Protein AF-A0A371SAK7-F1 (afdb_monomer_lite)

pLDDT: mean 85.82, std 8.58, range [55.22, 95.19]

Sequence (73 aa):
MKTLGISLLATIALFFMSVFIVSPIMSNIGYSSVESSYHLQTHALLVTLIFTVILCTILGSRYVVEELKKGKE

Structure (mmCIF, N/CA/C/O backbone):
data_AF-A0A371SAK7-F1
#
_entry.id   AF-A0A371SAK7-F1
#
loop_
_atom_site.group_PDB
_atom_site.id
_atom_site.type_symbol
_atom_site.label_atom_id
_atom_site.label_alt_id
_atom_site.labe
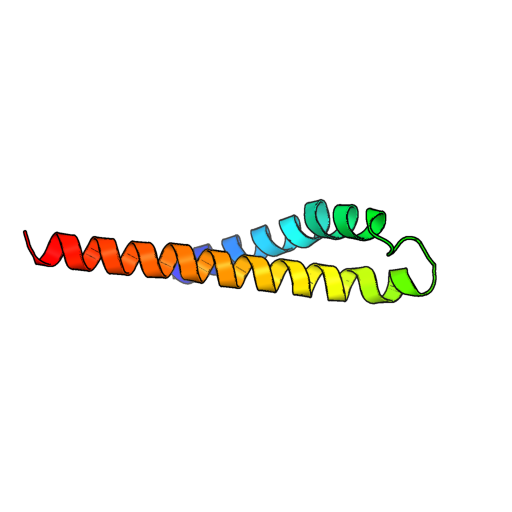l_comp_id
_atom_site.label_asym_id
_atom_site.label_entity_id
_atom_site.label_seq_id
_atom_site.pdbx_PDB_ins_code
_atom_site.Cartn_x
_atom_site.Cartn_y
_atom_site.Cartn_z
_atom_site.occupancy
_atom_site.B_iso_or_equiv
_atom_site.auth_seq_id
_atom_site.auth_comp_id
_atom_site.auth_asym_id
_atom_site.auth_atom_id
_atom_site.pdbx_PDB_model_num
ATOM 1 N N . MET A 1 1 ? 3.817 11.809 20.685 1.00 57.59 1 MET A N 1
ATOM 2 C CA . MET A 1 1 ? 4.928 11.687 19.705 1.00 57.59 1 MET A CA 1
ATOM 3 C C . MET A 1 1 ? 5.068 10.283 19.105 1.00 57.59 1 MET A C 1
ATOM 5 O O . MET A 1 1 ? 5.377 10.192 17.928 1.00 57.59 1 MET A O 1
ATOM 9 N N . LYS A 1 2 ? 4.797 9.196 19.852 1.00 68.75 2 LYS A N 1
ATOM 10 C CA . LYS A 1 2 ? 4.901 7.802 19.356 1.00 68.75 2 LYS A CA 1
ATOM 11 C C . LYS A 1 2 ? 4.089 7.526 18.076 1.00 68.75 2 LYS A C 1
ATOM 13 O O . LYS A 1 2 ? 4.595 6.889 17.163 1.00 68.75 2 LYS A O 1
ATOM 18 N N . THR A 1 3 ? 2.879 8.079 17.971 1.00 79.81 3 THR A N 1
ATOM 19 C CA . THR A 1 3 ? 2.000 7.925 16.795 1.00 79.81 3 THR A CA 1
ATOM 20 C C . THR A 1 3 ? 2.591 8.523 15.517 1.00 79.81 3 THR A C 1
ATOM 22 O O . THR A 1 3 ? 2.475 7.921 14.456 1.00 79.81 3 THR A O 1
ATOM 25 N N . LEU A 1 4 ? 3.275 9.670 15.614 1.00 85.50 4 LEU A N 1
ATOM 26 C CA . LEU A 1 4 ? 3.955 10.278 14.464 1.00 85.50 4 LEU A CA 1
ATOM 27 C C . LEU A 1 4 ? 5.138 9.423 14.004 1.00 85.50 4 LEU A C 1
ATOM 29 O O . LEU A 1 4 ? 5.331 9.254 12.808 1.00 85.50 4 LEU A O 1
ATOM 33 N N . GLY A 1 5 ? 5.879 8.827 14.944 1.00 87.31 5 GLY A N 1
ATOM 34 C CA . GLY A 1 5 ? 6.963 7.896 14.621 1.00 87.31 5 GLY A CA 1
ATOM 35 C C . GLY A 1 5 ? 6.470 6.639 13.898 1.00 87.31 5 GLY A C 1
ATOM 36 O O . GLY A 1 5 ? 7.068 6.231 12.909 1.00 87.31 5 GLY A O 1
ATOM 37 N N . ILE A 1 6 ? 5.347 6.065 14.340 1.00 89.44 6 ILE A N 1
ATOM 38 C CA . ILE A 1 6 ? 4.738 4.890 13.693 1.00 89.44 6 ILE A CA 
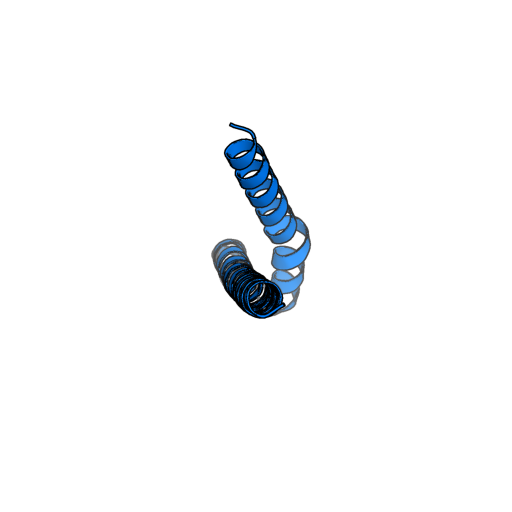1
ATOM 39 C C . ILE A 1 6 ? 4.197 5.248 12.302 1.00 89.44 6 ILE A C 1
ATOM 41 O O . ILE A 1 6 ? 4.415 4.498 11.356 1.00 89.44 6 ILE A O 1
ATOM 45 N N . SER A 1 7 ? 3.545 6.406 12.158 1.00 85.12 7 SER A N 1
ATOM 46 C CA . SER A 1 7 ? 3.060 6.905 10.862 1.00 85.12 7 SER A CA 1
ATOM 47 C C . SER A 1 7 ? 4.204 7.132 9.868 1.00 85.12 7 SER A C 1
ATOM 49 O O . SER A 1 7 ? 4.139 6.691 8.718 1.00 85.12 7 SER A O 1
ATOM 51 N N . LEU A 1 8 ? 5.298 7.748 10.326 1.00 89.62 8 LEU A N 1
ATOM 52 C CA . LEU A 1 8 ? 6.490 7.958 9.510 1.00 89.62 8 LEU A CA 1
ATOM 53 C C . LEU A 1 8 ? 7.113 6.622 9.089 1.00 89.62 8 LEU A C 1
ATOM 55 O O . LEU A 1 8 ? 7.418 6.434 7.914 1.00 89.62 8 LEU A O 1
ATOM 59 N N . LEU A 1 9 ? 7.245 5.674 10.020 1.00 91.81 9 LEU A N 1
ATOM 60 C CA . LEU A 1 9 ? 7.776 4.343 9.731 1.00 91.81 9 LEU A CA 1
ATOM 61 C C . LEU A 1 9 ? 6.906 3.588 8.715 1.00 91.81 9 LEU A C 1
ATOM 63 O O . LEU A 1 9 ? 7.438 3.006 7.774 1.00 91.81 9 LEU A O 1
ATOM 67 N N . ALA A 1 10 ? 5.580 3.635 8.865 1.00 88.56 10 ALA A N 1
ATOM 68 C CA . ALA A 1 10 ? 4.647 3.032 7.917 1.00 88.56 10 ALA A CA 1
ATOM 69 C C . ALA A 1 10 ? 4.767 3.668 6.524 1.00 88.56 10 ALA A C 1
ATOM 71 O O . ALA A 1 10 ? 4.787 2.958 5.523 1.00 88.56 10 ALA A O 1
ATOM 72 N N . THR A 1 11 ? 4.927 4.991 6.454 1.00 89.00 11 THR A N 1
ATOM 73 C CA . THR A 1 11 ? 5.128 5.715 5.189 1.00 89.00 11 THR A CA 1
ATOM 74 C C . THR A 1 11 ? 6.435 5.306 4.507 1.00 89.00 11 THR A C 1
ATOM 76 O O . THR A 1 11 ? 6.451 5.042 3.306 1.00 89.00 11 THR A O 1
ATOM 79 N N . ILE A 1 12 ? 7.525 5.187 5.271 1.00 92.19 12 ILE A N 1
ATOM 80 C CA . ILE A 1 12 ? 8.820 4.711 4.764 1.00 92.19 12 ILE A CA 1
ATOM 81 C C . ILE A 1 12 ? 8.701 3.268 4.254 1.00 92.19 12 ILE A C 1
ATOM 83 O O . ILE A 1 12 ? 9.180 2.955 3.165 1.00 92.19 12 ILE A O 1
ATOM 87 N N . ALA A 1 13 ? 8.025 2.392 5.001 1.00 91.50 13 ALA A N 1
ATOM 88 C CA . ALA A 1 13 ? 7.790 1.015 4.578 1.00 91.50 13 ALA A CA 1
ATOM 89 C C . ALA A 1 13 ? 6.968 0.947 3.278 1.00 91.50 13 ALA A C 1
ATOM 91 O O . ALA A 1 13 ? 7.326 0.202 2.367 1.00 91.50 13 ALA A O 1
ATOM 92 N N . LEU A 1 14 ? 5.914 1.761 3.153 1.00 89.31 14 LEU A N 1
ATOM 93 C CA . LEU A 1 14 ? 5.107 1.861 1.933 1.00 89.31 14 LEU A CA 1
ATOM 94 C C . LEU A 1 14 ? 5.927 2.348 0.734 1.00 89.31 14 LEU A C 1
ATOM 96 O O . LEU A 1 14 ? 5.785 1.802 -0.359 1.00 89.31 14 LEU A O 1
ATOM 100 N N . PHE A 1 15 ? 6.821 3.321 0.933 1.00 88.56 15 PHE A N 1
ATOM 101 C CA . PHE A 1 15 ? 7.736 3.777 -0.113 1.00 88.56 15 PHE A CA 1
ATOM 102 C C . PHE A 1 15 ? 8.627 2.634 -0.616 1.00 88.56 15 PHE A C 1
ATOM 104 O O . PHE A 1 15 ? 8.707 2.394 -1.821 1.00 88.56 15 PHE A O 1
ATOM 111 N N . PHE A 1 16 ? 9.242 1.871 0.290 1.00 90.31 16 PHE A N 1
ATOM 112 C CA . PHE A 1 16 ? 10.074 0.735 -0.102 1.00 90.31 16 PHE A CA 1
ATOM 113 C C . PHE A 1 16 ? 9.275 -0.386 -0.773 1.00 90.31 16 PHE A C 1
ATOM 115 O O . PHE A 1 16 ? 9.749 -0.943 -1.760 1.00 90.31 16 PHE A O 1
ATOM 122 N N . MET A 1 17 ? 8.052 -0.674 -0.319 1.00 88.44 17 MET A N 1
ATOM 123 C CA . MET A 1 17 ? 7.165 -1.617 -1.012 1.00 88.44 17 MET A CA 1
ATOM 124 C C . MET A 1 17 ? 6.832 -1.144 -2.431 1.00 88.44 17 MET A C 1
ATOM 126 O O . MET A 1 17 ? 6.868 -1.937 -3.373 1.00 88.44 17 MET A O 1
ATOM 130 N N . SER A 1 18 ? 6.573 0.152 -2.620 1.00 87.44 18 SER A N 1
ATOM 131 C CA . SER A 1 18 ? 6.341 0.719 -3.953 1.00 87.44 18 SER A CA 1
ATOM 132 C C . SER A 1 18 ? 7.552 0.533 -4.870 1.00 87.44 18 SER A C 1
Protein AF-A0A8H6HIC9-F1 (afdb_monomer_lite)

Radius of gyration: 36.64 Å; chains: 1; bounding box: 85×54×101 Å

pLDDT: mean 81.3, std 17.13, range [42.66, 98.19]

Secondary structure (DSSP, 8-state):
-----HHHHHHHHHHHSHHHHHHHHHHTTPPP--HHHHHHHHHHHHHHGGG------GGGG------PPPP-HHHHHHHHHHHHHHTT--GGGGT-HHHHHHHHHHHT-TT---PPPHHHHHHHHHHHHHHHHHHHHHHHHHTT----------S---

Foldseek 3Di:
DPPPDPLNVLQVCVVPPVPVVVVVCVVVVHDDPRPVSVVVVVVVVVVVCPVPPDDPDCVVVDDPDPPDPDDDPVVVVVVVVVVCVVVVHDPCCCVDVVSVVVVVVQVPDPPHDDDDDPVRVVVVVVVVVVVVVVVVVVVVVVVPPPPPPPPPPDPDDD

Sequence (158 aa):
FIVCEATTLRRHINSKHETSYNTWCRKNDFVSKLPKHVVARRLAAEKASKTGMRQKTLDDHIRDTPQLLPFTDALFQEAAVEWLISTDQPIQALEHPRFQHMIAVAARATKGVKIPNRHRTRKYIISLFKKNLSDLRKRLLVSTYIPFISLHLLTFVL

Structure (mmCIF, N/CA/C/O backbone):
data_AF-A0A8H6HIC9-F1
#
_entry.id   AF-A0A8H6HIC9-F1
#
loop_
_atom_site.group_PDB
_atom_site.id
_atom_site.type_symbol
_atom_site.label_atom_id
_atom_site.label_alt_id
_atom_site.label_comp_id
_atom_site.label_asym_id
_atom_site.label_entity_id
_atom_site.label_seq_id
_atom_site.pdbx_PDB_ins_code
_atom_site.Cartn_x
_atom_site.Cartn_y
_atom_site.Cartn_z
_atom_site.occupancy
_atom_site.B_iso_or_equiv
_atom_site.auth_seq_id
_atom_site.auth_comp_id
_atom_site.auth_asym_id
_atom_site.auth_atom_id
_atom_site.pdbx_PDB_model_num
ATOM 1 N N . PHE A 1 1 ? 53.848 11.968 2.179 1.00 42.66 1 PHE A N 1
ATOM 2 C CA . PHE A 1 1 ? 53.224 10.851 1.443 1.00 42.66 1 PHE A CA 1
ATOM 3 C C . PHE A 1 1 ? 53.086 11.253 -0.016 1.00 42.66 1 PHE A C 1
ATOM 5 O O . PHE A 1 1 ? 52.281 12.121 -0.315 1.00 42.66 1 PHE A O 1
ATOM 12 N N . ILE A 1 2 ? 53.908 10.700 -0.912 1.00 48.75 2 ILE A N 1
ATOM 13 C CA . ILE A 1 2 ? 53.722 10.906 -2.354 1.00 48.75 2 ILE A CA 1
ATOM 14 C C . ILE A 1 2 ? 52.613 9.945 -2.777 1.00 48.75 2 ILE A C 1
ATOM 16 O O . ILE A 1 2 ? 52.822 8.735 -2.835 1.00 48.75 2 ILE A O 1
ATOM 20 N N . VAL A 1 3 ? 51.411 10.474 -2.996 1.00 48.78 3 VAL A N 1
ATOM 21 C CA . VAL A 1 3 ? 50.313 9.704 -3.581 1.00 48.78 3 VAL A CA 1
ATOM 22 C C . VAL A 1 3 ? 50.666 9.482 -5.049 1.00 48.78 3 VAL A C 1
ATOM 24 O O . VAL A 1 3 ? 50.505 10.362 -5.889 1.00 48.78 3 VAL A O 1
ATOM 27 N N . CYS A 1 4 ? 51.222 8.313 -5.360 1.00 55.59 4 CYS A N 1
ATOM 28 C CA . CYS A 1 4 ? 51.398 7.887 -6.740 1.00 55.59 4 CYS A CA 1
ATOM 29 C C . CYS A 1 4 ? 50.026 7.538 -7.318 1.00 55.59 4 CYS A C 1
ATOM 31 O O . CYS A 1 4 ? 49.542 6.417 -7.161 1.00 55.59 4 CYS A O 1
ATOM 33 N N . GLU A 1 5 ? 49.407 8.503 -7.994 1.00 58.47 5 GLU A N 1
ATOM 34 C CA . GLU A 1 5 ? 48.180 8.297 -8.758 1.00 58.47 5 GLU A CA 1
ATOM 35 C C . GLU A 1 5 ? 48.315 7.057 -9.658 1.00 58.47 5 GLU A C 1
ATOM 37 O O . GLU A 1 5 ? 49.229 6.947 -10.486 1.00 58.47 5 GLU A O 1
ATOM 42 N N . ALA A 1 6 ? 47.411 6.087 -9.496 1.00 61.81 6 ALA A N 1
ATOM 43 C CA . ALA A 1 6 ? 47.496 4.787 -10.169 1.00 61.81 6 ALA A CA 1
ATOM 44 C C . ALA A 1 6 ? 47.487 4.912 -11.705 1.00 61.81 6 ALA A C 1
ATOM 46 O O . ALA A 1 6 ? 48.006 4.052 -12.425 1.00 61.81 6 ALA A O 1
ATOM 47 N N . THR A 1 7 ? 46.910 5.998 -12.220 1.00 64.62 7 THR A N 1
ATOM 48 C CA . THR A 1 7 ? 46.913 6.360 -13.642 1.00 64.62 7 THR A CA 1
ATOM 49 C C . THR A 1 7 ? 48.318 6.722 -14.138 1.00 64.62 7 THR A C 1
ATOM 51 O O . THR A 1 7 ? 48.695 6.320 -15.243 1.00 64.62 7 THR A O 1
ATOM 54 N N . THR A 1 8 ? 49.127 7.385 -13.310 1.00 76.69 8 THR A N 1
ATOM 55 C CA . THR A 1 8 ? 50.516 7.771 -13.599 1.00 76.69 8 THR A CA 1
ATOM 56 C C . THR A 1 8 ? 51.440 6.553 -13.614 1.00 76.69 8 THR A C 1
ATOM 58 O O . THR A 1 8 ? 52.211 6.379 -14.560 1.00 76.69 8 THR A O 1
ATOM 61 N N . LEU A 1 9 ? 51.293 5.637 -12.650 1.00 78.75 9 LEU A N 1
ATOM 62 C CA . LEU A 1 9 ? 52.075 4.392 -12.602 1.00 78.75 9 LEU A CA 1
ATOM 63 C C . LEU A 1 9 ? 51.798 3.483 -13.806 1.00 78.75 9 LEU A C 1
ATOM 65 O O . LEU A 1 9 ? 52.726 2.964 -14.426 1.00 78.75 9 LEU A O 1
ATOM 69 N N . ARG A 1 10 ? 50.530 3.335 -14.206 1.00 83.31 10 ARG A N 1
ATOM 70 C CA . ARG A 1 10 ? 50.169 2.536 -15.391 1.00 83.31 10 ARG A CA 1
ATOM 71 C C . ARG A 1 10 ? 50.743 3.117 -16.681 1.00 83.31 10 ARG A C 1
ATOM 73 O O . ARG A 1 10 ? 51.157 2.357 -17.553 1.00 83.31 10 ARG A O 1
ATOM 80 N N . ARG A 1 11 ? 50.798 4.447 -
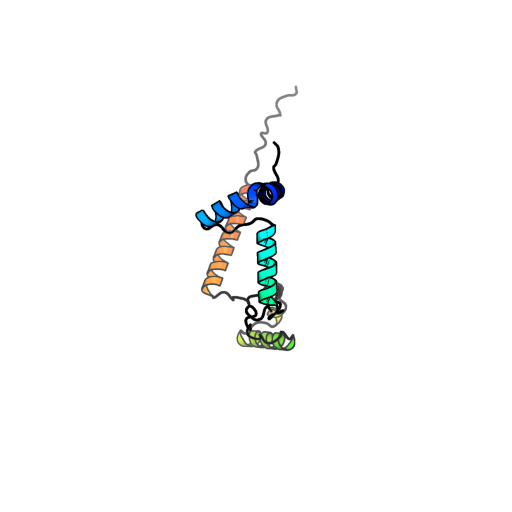16.811 1.00 83.06 11 ARG A N 1
ATOM 81 C CA . ARG A 1 11 ? 51.445 5.113 -17.955 1.00 83.06 11 ARG A CA 1
ATOM 82 C C . ARG A 1 11 ? 52.962 4.923 -17.946 1.00 83.06 11 ARG A C 1
ATOM 84 O O . ARG A 1 11 ? 53.531 4.672 -19.006 1.00 83.06 11 ARG A O 1
ATOM 91 N N . HIS A 1 12 ? 53.598 4.980 -16.777 1.00 86.50 12 HIS A N 1
ATOM 92 C CA . HIS A 1 12 ? 55.030 4.718 -16.637 1.00 86.50 12 HIS A CA 1
ATOM 93 C C . HIS A 1 12 ? 55.386 3.277 -17.031 1.00 86.50 12 HIS A C 1
ATOM 95 O O . HIS A 1 12 ? 56.253 3.077 -17.882 1.00 86.50 12 HIS A O 1
ATOM 101 N N . ILE A 1 13 ? 54.656 2.281 -16.513 1.00 88.75 13 ILE A N 1
ATOM 102 C CA . ILE A 1 13 ? 54.846 0.866 -16.877 1.00 88.75 13 ILE A CA 1
ATOM 103 C C . ILE A 1 13 ? 54.640 0.671 -18.384 1.00 88.75 13 ILE A C 1
ATOM 105 O O . ILE A 1 13 ? 55.454 0.028 -19.035 1.00 88.75 13 ILE A O 1
ATOM 109 N N . ASN A 1 14 ? 53.612 1.295 -18.965 1.00 86.25 14 ASN A N 1
ATOM 110 C CA . ASN A 1 14 ? 53.351 1.251 -20.406 1.00 86.25 14 ASN A CA 1
ATOM 111 C C . ASN A 1 14 ? 54.465 1.869 -21.272 1.00 86.25 14 ASN A C 1
ATOM 113 O O . ASN A 1 14 ? 54.539 1.567 -22.457 1.
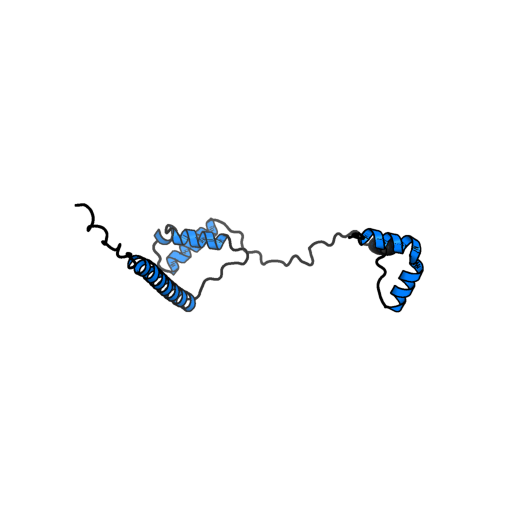00 86.25 14 ASN A O 1
ATOM 117 N N . SER A 1 15 ? 55.287 2.765 -20.721 1.00 85.19 15 SER A N 1
ATOM 118 C CA . SER A 1 15 ? 56.379 3.420 -21.453 1.00 85.19 15 SER A CA 1
ATOM 119 C C . SER A 1 15 ? 57.721 2.711 -21.251 1.00 85.19 15 SER A C 1
ATOM 121 O O . SER A 1 15 ? 58.451 2.490 -22.212 1.00 85.19 15 SER A O 1
ATOM 123 N N . LYS A 1 16 ? 58.046 2.335 -20.007 1.00 88.81 16 LYS A N 1
ATOM 124 C CA . LYS A 1 16 ? 59.379 1.837 -19.626 1.00 88.81 16 LYS A CA 1
ATOM 125 C C . LYS A 1 16 ? 59.461 0.323 -19.445 1.00 88.81 16 LYS A C 1
ATOM 127 O O . LYS A 1 16 ? 60.537 -0.242 -19.604 1.00 88.81 16 LYS A O 1
ATOM 132 N N . HIS A 1 17 ? 58.348 -0.336 -19.127 1.00 89.38 17 HIS A N 1
ATOM 133 C CA . HIS A 1 17 ? 58.335 -1.738 -18.693 1.00 89.38 17 HIS A CA 1
ATOM 134 C C . HIS A 1 17 ? 57.226 -2.567 -19.360 1.00 89.38 17 HIS A C 1
ATOM 136 O O . HIS A 1 17 ? 56.778 -3.571 -18.806 1.00 89.38 17 HIS A O 1
ATOM 142 N N . GLU A 1 18 ? 56.777 -2.164 -20.553 1.00 87.81 18 GLU A N 1
ATOM 143 C CA . GLU A 1 18 ? 55.641 -2.787 -21.243 1.00 87.81 18 GLU A CA 1
ATOM 144 C C . GLU A 1 18 ? 55.865 -4.290 -21.474 1.00 87.81 18 GLU A C 1
ATOM 146 O O . GLU A 1 18 ? 54.993 -5.106 -21.170 1.00 87.81 18 GLU A O 1
ATOM 151 N N . THR A 1 19 ? 57.047 -4.665 -21.964 1.00 89.50 19 THR A N 1
ATOM 152 C CA . THR A 1 19 ? 57.380 -6.054 -22.304 1.00 89.50 19 THR A CA 1
ATOM 153 C C . THR A 1 19 ? 57.386 -6.951 -21.071 1.00 89.50 19 THR A C 1
ATOM 155 O O . THR A 1 19 ? 56.690 -7.964 -21.056 1.00 89.50 19 THR A O 1
ATOM 158 N N . SER A 1 20 ? 58.104 -6.555 -20.015 1.00 91.12 20 SER A N 1
ATOM 159 C CA . SER A 1 20 ? 58.213 -7.328 -18.770 1.00 91.12 20 SER A CA 1
ATOM 160 C C . SER A 1 20 ? 56.870 -7.472 -18.052 1.00 91.12 20 SER A C 1
ATOM 162 O O . SER A 1 20 ? 56.577 -8.513 -17.468 1.00 91.12 20 SER A O 1
ATOM 164 N N . TYR A 1 21 ? 56.020 -6.444 -18.116 1.00 91.62 21 TYR A N 1
ATOM 165 C CA . TYR A 1 21 ? 54.674 -6.513 -17.554 1.00 91.62 21 TYR A CA 1
ATOM 166 C C . TYR A 1 21 ? 53.782 -7.483 -18.337 1.00 91.62 21 TYR A C 1
ATOM 168 O O . TYR A 1 21 ? 53.090 -8.309 -17.746 1.00 91.62 21 TYR A O 1
ATOM 176 N N . ASN A 1 22 ? 53.820 -7.435 -19.669 1.00 90.19 22 ASN A N 1
ATOM 177 C CA . ASN A 1 22 ? 52.996 -8.312 -20.497 1.00 90.19 22 ASN A CA 1
ATOM 178 C C . ASN A 1 22 ? 53.440 -9.783 -20.425 1.00 90.19 22 ASN A C 1
ATOM 180 O O . ASN A 1 22 ? 52.581 -10.666 -20.452 1.00 90.19 22 ASN A O 1
ATOM 184 N N . THR A 1 23 ? 54.740 -10.073 -20.304 1.00 92.56 23 THR A N 1
ATOM 185 C CA . THR A 1 23 ? 55.222 -11.449 -20.084 1.00 92.56 23 THR A CA 1
ATOM 186 C C . THR A 1 23 ? 54.761 -11.989 -18.735 1.00 92.56 23 THR A C 1
ATOM 188 O O . THR A 1 23 ? 54.282 -13.121 -18.665 1.00 92.56 23 THR A O 1
ATOM 191 N N . TRP A 1 24 ? 54.808 -11.164 -17.685 1.00 94.25 24 TRP A N 1
ATOM 192 C CA . TRP A 1 24 ? 54.244 -11.516 -16.384 1.00 94.25 24 TRP A CA 1
ATOM 193 C C . TRP A 1 24 ? 52.730 -11.748 -16.465 1.00 94.25 24 TRP A C 1
ATOM 195 O O . TRP A 1 24 ? 52.247 -12.760 -15.963 1.00 94.25 24 TRP A O 1
ATOM 205 N N . CYS A 1 25 ? 51.983 -10.881 -17.155 1.00 91.25 25 CYS A N 1
ATOM 206 C CA . CYS A 1 25 ? 50.543 -11.057 -17.355 1.00 91.25 25 CYS A CA 1
ATOM 207 C C . CYS A 1 25 ? 50.212 -12.391 -18.037 1.00 91.25 25 CYS A C 1
ATOM 209 O O . CYS A 1 25 ? 49.323 -13.092 -17.569 1.00 91.25 25 CYS A O 1
ATOM 211 N N . ARG A 1 26 ? 50.958 -12.776 -19.082 1.00 91.44 26 ARG A N 1
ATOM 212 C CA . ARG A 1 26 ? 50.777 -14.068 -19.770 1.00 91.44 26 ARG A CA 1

========================================

#### [Your assignment]
Look through the listing and extract every line with "Protein" in it.

#### [Your solution]
Protein AF-A0A371SAK7-F1 (afdb_monomer_lite)
Protein AF-A0A8H6HIC9-F1 (afdb_monomer_lite)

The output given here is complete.